Opinion
Docket No. 119652.
Decided August 19, 1991, at 9:20 A.M. Leave to appeal denied, 439 Mich. 863.
Frank J. Kelley, Attorney General, Gay Secor Hardy, Solicitor General, John D. O'Hair, Prosecuting Attorney, Timothy A. Baughman, Chief of Research, Training, and Appeals, and Joseph A. Puleo, Assistant Prosecuting Attorney, for the people.
State Appellate Defender (by Fred E. Bell), for the defendant on appeal.
Following a jury trial, defendant was convicted of breaking and entering a motor vehicle with intent to steal property with a value in excess of five dollars, MCL 750.356(a); MSA 28.588(1). Defendant subsequently pleaded guilty of being a fourth-felony offender, MCL 769.12; MSA 28.1084, and on March 24, 1989, was sentenced to forty to eighty years in prison. He appeals as of right, raising two issues.

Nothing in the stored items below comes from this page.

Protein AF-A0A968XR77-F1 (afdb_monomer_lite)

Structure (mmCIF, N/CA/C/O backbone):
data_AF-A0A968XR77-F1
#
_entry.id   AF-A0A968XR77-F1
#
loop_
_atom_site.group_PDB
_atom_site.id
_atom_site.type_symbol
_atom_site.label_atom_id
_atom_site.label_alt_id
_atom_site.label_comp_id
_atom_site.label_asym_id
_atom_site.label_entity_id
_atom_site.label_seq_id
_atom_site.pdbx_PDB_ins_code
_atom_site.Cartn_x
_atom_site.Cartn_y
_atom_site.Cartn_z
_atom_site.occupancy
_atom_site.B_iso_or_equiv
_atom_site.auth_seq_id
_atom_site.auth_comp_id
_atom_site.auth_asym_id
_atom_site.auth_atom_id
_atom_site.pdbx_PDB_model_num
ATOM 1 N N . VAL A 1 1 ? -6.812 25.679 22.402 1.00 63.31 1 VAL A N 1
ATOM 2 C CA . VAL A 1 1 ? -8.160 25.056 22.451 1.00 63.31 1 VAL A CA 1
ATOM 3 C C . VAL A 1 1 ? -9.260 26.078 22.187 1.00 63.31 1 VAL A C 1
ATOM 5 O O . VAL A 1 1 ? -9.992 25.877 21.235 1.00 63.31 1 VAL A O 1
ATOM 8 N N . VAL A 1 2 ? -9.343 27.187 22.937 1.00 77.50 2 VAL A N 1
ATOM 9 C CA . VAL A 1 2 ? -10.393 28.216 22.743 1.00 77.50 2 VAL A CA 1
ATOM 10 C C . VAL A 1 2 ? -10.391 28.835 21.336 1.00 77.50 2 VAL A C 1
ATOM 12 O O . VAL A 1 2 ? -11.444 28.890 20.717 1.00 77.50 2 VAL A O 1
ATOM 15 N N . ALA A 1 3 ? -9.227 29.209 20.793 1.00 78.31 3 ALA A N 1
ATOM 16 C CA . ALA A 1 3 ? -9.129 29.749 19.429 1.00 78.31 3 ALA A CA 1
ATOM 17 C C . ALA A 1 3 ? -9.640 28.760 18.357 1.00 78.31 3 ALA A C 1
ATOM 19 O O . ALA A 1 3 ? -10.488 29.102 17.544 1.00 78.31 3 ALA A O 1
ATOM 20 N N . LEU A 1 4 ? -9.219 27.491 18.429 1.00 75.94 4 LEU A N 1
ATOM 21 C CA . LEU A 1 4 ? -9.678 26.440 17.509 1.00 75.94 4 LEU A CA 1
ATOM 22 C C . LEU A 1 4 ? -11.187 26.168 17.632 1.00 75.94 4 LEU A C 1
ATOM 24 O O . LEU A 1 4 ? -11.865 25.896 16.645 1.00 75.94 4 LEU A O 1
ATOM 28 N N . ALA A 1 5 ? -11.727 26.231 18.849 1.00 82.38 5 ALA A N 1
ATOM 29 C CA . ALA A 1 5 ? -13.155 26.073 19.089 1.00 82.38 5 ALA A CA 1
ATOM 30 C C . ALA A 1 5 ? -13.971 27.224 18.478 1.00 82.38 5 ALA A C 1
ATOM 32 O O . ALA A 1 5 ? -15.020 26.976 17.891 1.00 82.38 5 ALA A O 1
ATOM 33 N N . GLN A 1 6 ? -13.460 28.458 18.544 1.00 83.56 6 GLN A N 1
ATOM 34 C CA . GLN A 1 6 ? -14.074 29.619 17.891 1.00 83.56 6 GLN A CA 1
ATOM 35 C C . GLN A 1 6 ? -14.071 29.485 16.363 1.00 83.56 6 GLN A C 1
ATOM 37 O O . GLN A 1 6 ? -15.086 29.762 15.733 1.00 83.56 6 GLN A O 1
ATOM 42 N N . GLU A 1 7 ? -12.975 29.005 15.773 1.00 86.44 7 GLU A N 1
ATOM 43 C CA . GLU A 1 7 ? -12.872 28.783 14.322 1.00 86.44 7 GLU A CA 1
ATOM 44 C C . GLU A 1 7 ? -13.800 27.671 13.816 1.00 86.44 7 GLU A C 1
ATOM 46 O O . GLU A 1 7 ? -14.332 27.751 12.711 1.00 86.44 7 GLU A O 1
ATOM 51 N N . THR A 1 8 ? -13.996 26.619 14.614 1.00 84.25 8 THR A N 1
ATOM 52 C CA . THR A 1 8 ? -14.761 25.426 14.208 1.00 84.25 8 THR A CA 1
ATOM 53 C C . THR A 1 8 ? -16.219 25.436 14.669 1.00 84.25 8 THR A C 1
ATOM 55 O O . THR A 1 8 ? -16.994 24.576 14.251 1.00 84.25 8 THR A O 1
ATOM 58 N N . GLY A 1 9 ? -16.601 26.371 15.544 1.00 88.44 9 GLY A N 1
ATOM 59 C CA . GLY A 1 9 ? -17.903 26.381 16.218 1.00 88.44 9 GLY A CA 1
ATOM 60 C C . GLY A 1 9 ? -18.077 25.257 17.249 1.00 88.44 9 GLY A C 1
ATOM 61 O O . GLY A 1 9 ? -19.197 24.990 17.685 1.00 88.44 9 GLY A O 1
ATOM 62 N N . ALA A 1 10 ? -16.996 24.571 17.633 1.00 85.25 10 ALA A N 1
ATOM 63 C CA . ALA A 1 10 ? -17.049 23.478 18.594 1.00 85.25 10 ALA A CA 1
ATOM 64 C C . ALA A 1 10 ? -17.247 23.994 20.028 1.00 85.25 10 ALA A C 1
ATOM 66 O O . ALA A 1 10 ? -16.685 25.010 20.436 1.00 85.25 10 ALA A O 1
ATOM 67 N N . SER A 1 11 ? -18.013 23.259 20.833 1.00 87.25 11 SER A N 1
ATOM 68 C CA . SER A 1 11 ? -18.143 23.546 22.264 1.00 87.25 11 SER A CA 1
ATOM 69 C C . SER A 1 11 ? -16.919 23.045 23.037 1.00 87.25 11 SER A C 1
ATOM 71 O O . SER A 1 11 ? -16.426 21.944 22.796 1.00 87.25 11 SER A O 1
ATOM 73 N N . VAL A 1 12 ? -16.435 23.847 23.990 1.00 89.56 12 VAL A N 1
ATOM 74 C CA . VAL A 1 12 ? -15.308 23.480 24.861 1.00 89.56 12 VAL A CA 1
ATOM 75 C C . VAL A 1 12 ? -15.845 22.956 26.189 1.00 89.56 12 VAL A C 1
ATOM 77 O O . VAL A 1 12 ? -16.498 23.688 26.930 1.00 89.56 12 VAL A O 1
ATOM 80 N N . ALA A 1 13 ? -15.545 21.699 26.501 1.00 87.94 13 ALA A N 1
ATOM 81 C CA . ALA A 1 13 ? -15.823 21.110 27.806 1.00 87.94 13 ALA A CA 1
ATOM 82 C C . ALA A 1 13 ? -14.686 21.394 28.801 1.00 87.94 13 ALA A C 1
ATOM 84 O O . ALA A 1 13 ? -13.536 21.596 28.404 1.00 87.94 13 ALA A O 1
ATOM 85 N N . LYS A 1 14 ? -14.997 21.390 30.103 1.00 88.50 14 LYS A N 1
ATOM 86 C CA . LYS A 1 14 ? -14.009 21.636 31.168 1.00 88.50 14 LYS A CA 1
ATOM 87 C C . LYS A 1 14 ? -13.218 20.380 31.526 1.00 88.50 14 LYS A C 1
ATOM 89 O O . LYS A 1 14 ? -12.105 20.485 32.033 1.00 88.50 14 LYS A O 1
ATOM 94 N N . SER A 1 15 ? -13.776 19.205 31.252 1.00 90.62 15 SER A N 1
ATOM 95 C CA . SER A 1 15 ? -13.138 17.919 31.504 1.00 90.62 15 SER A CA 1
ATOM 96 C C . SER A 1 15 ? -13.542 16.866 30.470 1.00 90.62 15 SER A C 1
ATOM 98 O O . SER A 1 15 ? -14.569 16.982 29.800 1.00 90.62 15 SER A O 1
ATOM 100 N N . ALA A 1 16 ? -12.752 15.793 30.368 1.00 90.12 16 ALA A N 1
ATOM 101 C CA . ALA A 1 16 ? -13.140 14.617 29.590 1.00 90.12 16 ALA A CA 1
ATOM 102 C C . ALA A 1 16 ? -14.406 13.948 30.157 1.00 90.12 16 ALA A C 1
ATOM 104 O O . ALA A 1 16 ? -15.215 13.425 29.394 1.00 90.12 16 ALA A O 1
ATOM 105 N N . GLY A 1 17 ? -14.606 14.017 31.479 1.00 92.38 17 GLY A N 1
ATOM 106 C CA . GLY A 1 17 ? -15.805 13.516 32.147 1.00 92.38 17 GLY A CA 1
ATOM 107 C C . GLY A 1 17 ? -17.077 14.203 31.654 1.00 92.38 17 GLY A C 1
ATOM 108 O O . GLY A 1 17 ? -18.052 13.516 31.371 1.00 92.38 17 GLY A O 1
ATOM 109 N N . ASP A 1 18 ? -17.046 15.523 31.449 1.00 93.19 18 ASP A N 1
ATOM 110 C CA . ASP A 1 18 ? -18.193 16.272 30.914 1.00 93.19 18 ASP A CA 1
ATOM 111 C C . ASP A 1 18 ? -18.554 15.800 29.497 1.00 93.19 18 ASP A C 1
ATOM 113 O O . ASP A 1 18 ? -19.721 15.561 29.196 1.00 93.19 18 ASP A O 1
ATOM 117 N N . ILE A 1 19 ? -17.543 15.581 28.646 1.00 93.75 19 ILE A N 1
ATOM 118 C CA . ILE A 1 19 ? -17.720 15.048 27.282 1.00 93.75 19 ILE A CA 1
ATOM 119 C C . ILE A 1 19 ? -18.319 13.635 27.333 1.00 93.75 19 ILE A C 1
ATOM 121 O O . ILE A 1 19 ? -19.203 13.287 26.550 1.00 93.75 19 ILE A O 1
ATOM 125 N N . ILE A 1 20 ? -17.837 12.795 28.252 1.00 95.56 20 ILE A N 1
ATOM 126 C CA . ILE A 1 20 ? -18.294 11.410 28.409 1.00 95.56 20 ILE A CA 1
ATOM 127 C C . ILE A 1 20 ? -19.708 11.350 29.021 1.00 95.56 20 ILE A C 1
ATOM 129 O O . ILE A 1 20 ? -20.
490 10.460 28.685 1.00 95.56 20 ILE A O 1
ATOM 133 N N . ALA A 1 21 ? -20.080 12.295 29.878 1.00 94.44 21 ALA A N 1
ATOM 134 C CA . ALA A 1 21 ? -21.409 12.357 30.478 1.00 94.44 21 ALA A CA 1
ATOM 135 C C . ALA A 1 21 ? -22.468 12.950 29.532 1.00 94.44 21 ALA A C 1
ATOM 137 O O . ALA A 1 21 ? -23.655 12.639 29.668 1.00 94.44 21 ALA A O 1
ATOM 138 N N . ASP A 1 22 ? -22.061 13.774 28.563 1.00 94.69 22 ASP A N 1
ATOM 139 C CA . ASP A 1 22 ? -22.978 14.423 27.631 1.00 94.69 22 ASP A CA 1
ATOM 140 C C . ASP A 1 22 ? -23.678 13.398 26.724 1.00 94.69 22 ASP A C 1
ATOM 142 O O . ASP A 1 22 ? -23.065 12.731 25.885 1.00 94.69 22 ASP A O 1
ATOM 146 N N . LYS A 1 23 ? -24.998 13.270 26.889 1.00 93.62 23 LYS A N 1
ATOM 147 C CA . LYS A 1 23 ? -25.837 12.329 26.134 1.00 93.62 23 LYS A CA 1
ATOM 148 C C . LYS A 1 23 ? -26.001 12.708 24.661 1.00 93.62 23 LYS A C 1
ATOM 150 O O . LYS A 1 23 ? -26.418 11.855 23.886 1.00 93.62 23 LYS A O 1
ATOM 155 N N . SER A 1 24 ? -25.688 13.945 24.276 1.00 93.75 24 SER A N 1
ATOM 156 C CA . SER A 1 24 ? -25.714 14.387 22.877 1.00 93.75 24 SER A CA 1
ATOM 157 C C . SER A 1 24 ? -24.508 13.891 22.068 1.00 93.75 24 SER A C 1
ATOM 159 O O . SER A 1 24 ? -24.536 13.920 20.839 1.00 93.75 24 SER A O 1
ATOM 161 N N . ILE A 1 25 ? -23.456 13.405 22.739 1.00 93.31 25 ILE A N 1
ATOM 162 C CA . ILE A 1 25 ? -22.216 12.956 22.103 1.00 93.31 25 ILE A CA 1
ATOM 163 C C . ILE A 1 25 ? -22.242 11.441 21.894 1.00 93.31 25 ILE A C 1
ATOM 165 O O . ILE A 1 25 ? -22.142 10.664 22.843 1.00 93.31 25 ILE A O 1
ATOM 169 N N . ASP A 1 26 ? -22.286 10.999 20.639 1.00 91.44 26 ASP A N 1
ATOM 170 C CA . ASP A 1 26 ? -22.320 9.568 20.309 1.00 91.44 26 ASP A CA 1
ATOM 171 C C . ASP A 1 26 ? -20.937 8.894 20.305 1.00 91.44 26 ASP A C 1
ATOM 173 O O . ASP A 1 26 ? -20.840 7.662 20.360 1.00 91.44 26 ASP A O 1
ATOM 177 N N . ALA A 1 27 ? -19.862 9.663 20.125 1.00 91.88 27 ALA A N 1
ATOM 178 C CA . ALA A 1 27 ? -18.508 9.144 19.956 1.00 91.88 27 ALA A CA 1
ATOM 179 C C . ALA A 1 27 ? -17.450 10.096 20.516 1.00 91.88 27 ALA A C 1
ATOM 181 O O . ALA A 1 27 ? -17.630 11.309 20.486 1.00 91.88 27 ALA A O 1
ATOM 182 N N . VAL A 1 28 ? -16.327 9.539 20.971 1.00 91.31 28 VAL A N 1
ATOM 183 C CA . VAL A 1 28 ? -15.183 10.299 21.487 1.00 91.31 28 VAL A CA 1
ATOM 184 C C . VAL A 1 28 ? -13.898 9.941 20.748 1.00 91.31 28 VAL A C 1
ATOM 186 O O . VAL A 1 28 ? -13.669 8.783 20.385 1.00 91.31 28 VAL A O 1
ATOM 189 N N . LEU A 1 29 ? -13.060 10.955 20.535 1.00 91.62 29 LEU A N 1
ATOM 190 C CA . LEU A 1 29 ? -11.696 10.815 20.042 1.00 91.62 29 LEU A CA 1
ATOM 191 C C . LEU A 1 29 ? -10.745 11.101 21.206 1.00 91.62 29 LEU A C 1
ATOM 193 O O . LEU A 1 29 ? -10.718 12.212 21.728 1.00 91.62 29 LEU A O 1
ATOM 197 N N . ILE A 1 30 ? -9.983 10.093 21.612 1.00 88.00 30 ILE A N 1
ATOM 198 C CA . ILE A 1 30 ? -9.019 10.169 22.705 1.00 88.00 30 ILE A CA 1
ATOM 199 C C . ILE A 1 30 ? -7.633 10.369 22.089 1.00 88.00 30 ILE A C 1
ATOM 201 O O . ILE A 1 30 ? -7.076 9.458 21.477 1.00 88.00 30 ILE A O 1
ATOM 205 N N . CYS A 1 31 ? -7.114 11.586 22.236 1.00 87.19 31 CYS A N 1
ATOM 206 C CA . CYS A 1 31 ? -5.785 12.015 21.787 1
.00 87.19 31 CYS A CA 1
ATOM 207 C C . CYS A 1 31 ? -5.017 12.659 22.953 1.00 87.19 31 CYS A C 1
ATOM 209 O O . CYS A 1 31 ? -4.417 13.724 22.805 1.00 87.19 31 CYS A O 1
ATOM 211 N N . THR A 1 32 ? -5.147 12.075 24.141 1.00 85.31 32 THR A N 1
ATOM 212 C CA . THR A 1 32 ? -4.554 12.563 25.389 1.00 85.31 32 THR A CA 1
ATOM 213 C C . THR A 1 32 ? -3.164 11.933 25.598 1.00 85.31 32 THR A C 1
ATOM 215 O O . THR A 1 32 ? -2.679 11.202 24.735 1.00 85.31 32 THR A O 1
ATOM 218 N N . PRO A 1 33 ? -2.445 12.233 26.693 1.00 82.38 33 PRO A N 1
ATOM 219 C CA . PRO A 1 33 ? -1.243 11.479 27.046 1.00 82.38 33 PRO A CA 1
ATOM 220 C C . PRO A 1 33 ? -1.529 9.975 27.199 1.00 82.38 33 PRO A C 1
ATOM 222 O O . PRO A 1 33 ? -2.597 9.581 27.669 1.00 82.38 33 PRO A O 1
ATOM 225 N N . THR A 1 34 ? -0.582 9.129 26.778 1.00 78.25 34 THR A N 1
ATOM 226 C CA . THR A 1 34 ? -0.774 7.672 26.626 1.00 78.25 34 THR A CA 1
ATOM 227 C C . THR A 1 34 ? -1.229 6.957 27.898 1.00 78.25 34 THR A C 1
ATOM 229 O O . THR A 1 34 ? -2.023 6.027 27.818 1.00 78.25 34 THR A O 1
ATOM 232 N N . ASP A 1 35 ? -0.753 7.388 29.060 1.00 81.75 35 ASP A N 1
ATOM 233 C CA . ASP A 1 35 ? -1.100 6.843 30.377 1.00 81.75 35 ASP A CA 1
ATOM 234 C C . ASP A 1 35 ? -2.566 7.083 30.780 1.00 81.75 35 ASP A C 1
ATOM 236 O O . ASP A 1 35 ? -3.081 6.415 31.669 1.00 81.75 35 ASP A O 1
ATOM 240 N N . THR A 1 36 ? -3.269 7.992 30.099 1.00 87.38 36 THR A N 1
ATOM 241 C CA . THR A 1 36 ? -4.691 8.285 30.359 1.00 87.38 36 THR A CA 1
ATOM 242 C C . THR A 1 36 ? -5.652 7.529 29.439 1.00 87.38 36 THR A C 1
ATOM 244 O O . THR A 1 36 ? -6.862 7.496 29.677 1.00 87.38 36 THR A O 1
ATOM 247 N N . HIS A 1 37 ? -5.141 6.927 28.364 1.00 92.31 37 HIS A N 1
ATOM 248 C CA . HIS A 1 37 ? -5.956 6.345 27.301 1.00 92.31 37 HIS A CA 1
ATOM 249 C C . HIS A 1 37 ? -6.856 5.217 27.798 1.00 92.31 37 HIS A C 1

The first issue raised on appeal is whether the court erred in admitting into evidence statements defendant alleges he involuntarily made to the police following his arrest. The statements that defendant claims amount to a confession of guilt are: "The white guy that ran across the grass can't identify me." and "Where are the six money bags that were taken?"

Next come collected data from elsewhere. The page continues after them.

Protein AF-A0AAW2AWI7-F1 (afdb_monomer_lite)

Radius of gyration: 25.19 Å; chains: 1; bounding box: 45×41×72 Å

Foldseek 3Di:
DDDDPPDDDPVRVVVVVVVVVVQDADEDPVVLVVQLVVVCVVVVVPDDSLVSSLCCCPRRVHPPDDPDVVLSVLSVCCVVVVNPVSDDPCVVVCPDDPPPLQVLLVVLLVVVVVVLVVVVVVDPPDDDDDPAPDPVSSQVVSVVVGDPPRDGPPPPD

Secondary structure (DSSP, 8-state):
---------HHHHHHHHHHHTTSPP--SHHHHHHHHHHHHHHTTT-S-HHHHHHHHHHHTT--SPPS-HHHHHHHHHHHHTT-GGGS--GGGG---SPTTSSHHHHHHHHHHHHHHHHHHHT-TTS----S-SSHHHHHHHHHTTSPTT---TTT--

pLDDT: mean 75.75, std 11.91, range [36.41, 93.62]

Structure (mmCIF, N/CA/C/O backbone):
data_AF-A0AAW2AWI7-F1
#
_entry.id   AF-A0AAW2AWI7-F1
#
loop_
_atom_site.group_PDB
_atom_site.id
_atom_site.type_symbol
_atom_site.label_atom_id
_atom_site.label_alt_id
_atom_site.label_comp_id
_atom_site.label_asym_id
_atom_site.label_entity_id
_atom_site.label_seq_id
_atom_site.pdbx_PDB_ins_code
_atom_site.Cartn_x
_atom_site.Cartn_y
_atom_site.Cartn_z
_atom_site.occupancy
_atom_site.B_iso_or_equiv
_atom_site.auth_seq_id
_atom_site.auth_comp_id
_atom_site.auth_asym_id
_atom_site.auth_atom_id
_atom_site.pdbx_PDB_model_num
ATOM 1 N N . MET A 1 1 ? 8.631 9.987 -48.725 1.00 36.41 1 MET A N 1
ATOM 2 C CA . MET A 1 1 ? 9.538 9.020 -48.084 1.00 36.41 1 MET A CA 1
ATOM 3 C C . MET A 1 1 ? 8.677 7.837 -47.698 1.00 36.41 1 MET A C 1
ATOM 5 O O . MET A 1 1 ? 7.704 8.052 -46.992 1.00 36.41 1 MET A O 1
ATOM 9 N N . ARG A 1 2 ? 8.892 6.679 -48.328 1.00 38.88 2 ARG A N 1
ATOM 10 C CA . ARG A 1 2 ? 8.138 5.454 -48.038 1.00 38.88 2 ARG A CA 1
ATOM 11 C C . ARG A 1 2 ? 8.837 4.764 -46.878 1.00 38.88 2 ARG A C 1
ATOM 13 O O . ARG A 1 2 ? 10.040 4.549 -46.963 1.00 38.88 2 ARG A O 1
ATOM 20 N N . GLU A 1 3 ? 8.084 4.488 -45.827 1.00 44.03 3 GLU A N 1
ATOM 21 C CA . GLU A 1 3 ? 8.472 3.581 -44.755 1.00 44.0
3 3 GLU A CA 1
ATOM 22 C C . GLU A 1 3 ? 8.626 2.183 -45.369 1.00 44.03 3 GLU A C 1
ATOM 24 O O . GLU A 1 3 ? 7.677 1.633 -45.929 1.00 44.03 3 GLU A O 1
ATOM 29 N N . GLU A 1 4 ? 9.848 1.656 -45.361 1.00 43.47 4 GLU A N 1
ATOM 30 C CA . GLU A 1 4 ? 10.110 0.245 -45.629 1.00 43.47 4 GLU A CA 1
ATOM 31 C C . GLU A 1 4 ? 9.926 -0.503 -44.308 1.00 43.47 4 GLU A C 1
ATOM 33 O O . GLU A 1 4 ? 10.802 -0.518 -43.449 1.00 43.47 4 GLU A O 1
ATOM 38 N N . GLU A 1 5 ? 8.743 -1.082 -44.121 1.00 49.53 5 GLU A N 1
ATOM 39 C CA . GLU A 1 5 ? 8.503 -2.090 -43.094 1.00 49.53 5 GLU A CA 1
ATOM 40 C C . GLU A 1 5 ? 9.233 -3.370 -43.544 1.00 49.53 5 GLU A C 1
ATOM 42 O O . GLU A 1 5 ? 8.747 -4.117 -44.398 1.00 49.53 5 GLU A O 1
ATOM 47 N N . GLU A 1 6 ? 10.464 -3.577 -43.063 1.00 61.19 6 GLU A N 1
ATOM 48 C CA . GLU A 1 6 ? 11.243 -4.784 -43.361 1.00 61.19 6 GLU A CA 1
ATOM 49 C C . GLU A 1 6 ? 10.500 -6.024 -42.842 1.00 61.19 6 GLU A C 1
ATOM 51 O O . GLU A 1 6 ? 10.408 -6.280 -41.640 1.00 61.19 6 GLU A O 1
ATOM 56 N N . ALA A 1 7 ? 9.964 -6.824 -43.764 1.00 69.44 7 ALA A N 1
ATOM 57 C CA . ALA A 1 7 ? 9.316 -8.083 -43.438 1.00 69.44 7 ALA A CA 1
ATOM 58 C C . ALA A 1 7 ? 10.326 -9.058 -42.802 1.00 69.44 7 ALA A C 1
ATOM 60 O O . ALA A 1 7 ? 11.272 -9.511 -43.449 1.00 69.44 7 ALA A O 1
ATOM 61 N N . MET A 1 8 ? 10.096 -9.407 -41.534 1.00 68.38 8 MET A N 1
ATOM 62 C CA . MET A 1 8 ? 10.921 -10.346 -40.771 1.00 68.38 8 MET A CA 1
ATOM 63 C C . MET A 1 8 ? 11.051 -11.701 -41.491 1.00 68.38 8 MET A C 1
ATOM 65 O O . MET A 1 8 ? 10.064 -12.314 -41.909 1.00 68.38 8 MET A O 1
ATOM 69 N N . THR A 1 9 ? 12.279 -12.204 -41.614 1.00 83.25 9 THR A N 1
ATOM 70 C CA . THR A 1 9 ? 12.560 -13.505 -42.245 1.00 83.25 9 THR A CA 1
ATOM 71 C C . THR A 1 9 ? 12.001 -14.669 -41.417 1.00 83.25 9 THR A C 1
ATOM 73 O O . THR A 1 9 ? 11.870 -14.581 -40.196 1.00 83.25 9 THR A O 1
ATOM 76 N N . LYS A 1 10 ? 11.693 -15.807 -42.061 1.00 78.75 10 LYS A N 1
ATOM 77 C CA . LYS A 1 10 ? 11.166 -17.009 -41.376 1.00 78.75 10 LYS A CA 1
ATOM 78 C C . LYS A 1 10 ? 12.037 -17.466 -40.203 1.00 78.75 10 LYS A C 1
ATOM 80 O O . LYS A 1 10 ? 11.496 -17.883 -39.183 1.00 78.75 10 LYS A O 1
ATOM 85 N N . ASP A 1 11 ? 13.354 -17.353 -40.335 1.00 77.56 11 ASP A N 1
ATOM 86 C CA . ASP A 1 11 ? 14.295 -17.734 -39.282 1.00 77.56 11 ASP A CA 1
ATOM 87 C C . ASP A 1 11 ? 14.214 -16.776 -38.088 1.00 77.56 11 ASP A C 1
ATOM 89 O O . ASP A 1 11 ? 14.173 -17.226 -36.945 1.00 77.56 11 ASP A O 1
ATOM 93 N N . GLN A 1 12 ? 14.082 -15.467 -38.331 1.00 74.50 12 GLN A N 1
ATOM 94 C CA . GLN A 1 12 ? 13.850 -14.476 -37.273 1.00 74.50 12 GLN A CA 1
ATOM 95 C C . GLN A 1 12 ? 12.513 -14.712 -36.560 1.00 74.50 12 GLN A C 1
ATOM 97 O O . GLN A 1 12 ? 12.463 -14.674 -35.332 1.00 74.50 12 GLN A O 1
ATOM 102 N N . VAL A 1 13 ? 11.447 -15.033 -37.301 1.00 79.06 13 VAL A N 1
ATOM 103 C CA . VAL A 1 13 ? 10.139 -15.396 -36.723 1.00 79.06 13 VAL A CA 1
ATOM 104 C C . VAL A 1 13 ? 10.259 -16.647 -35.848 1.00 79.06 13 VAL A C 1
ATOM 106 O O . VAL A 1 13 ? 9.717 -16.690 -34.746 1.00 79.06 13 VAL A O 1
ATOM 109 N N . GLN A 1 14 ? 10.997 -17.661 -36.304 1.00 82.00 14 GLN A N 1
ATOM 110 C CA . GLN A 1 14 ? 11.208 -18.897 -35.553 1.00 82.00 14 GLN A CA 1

A confession must be given voluntarily in order to be admissible. People v Walker (On Rehearing), 374 Mich. 331; 132 N.W.2d 87 (1965). When a defendant claims that certain statements made to the police were involuntary and should be suppressed at trial, the trial court is to hold a hearing to determine the voluntariness of the confession. Id. However, where the defendant's statements were admissions of fact, rather than a confession of guilt, no finding of voluntariness is necessary. People v Wytcherly, 172 Mich. App. 213, 219; 431 N.W.2d 463 (1988). An admission of fact is distinguished from a confession of guilt by the fact that an admission, in the absence of proof of facts in addition to those admitted by the defendant, does not show guilt. Id. In the instant case, defendant's statements do not show that he committed the crime of which he was convicted. We therefore find no error.
Defendant's second claim is that his sentence is disproportionate and exceeds his life expectancy. Defendant was forty-eight years of age at the time he was sentenced to forty to eighty years in prison. Our reasoning in People v Mayfield, 182 Mich. App. 282; 451 N.W.2d 583 (1990), fits defendant's position precisely. It is useless to repeat the reasoning in that case, because it has been vitiated. Suffice it to say that we would have found this sentence violative of People v Moore, 432 Mich. 311; 439 N.W.2d 684 (1989), but for the lamentable holding of People v Rushlow, 437 Mich. 149; 468 N.W.2d 487 (1991). The Supreme Court, without statistical analysis or reference to mortality tables, affirmed a 75- to 150-year sentence for a twenty-six-year-old defendant, thus setting a new target for the bell ringers.
However we do find it appropriate to remand this matter for resentencing under the proportionality standard of People v Milbourn, 435 Mich. 630; 461 N.W.2d 1 (1990). That appears to be the only remaining safeguard against the return to unfettered sentencing discretion by idiosyncratic sentencers. This sentence was imposed well before Milbourn was decided, and the issue was preserved. Defendant must have the opportunity to attack its proportionality. The court shall permit evidentiary proofs in this regard.
Defendant's conviction is affirmed, his sentence vacated, and the case is remanded for resentencing. We retain jurisdiction.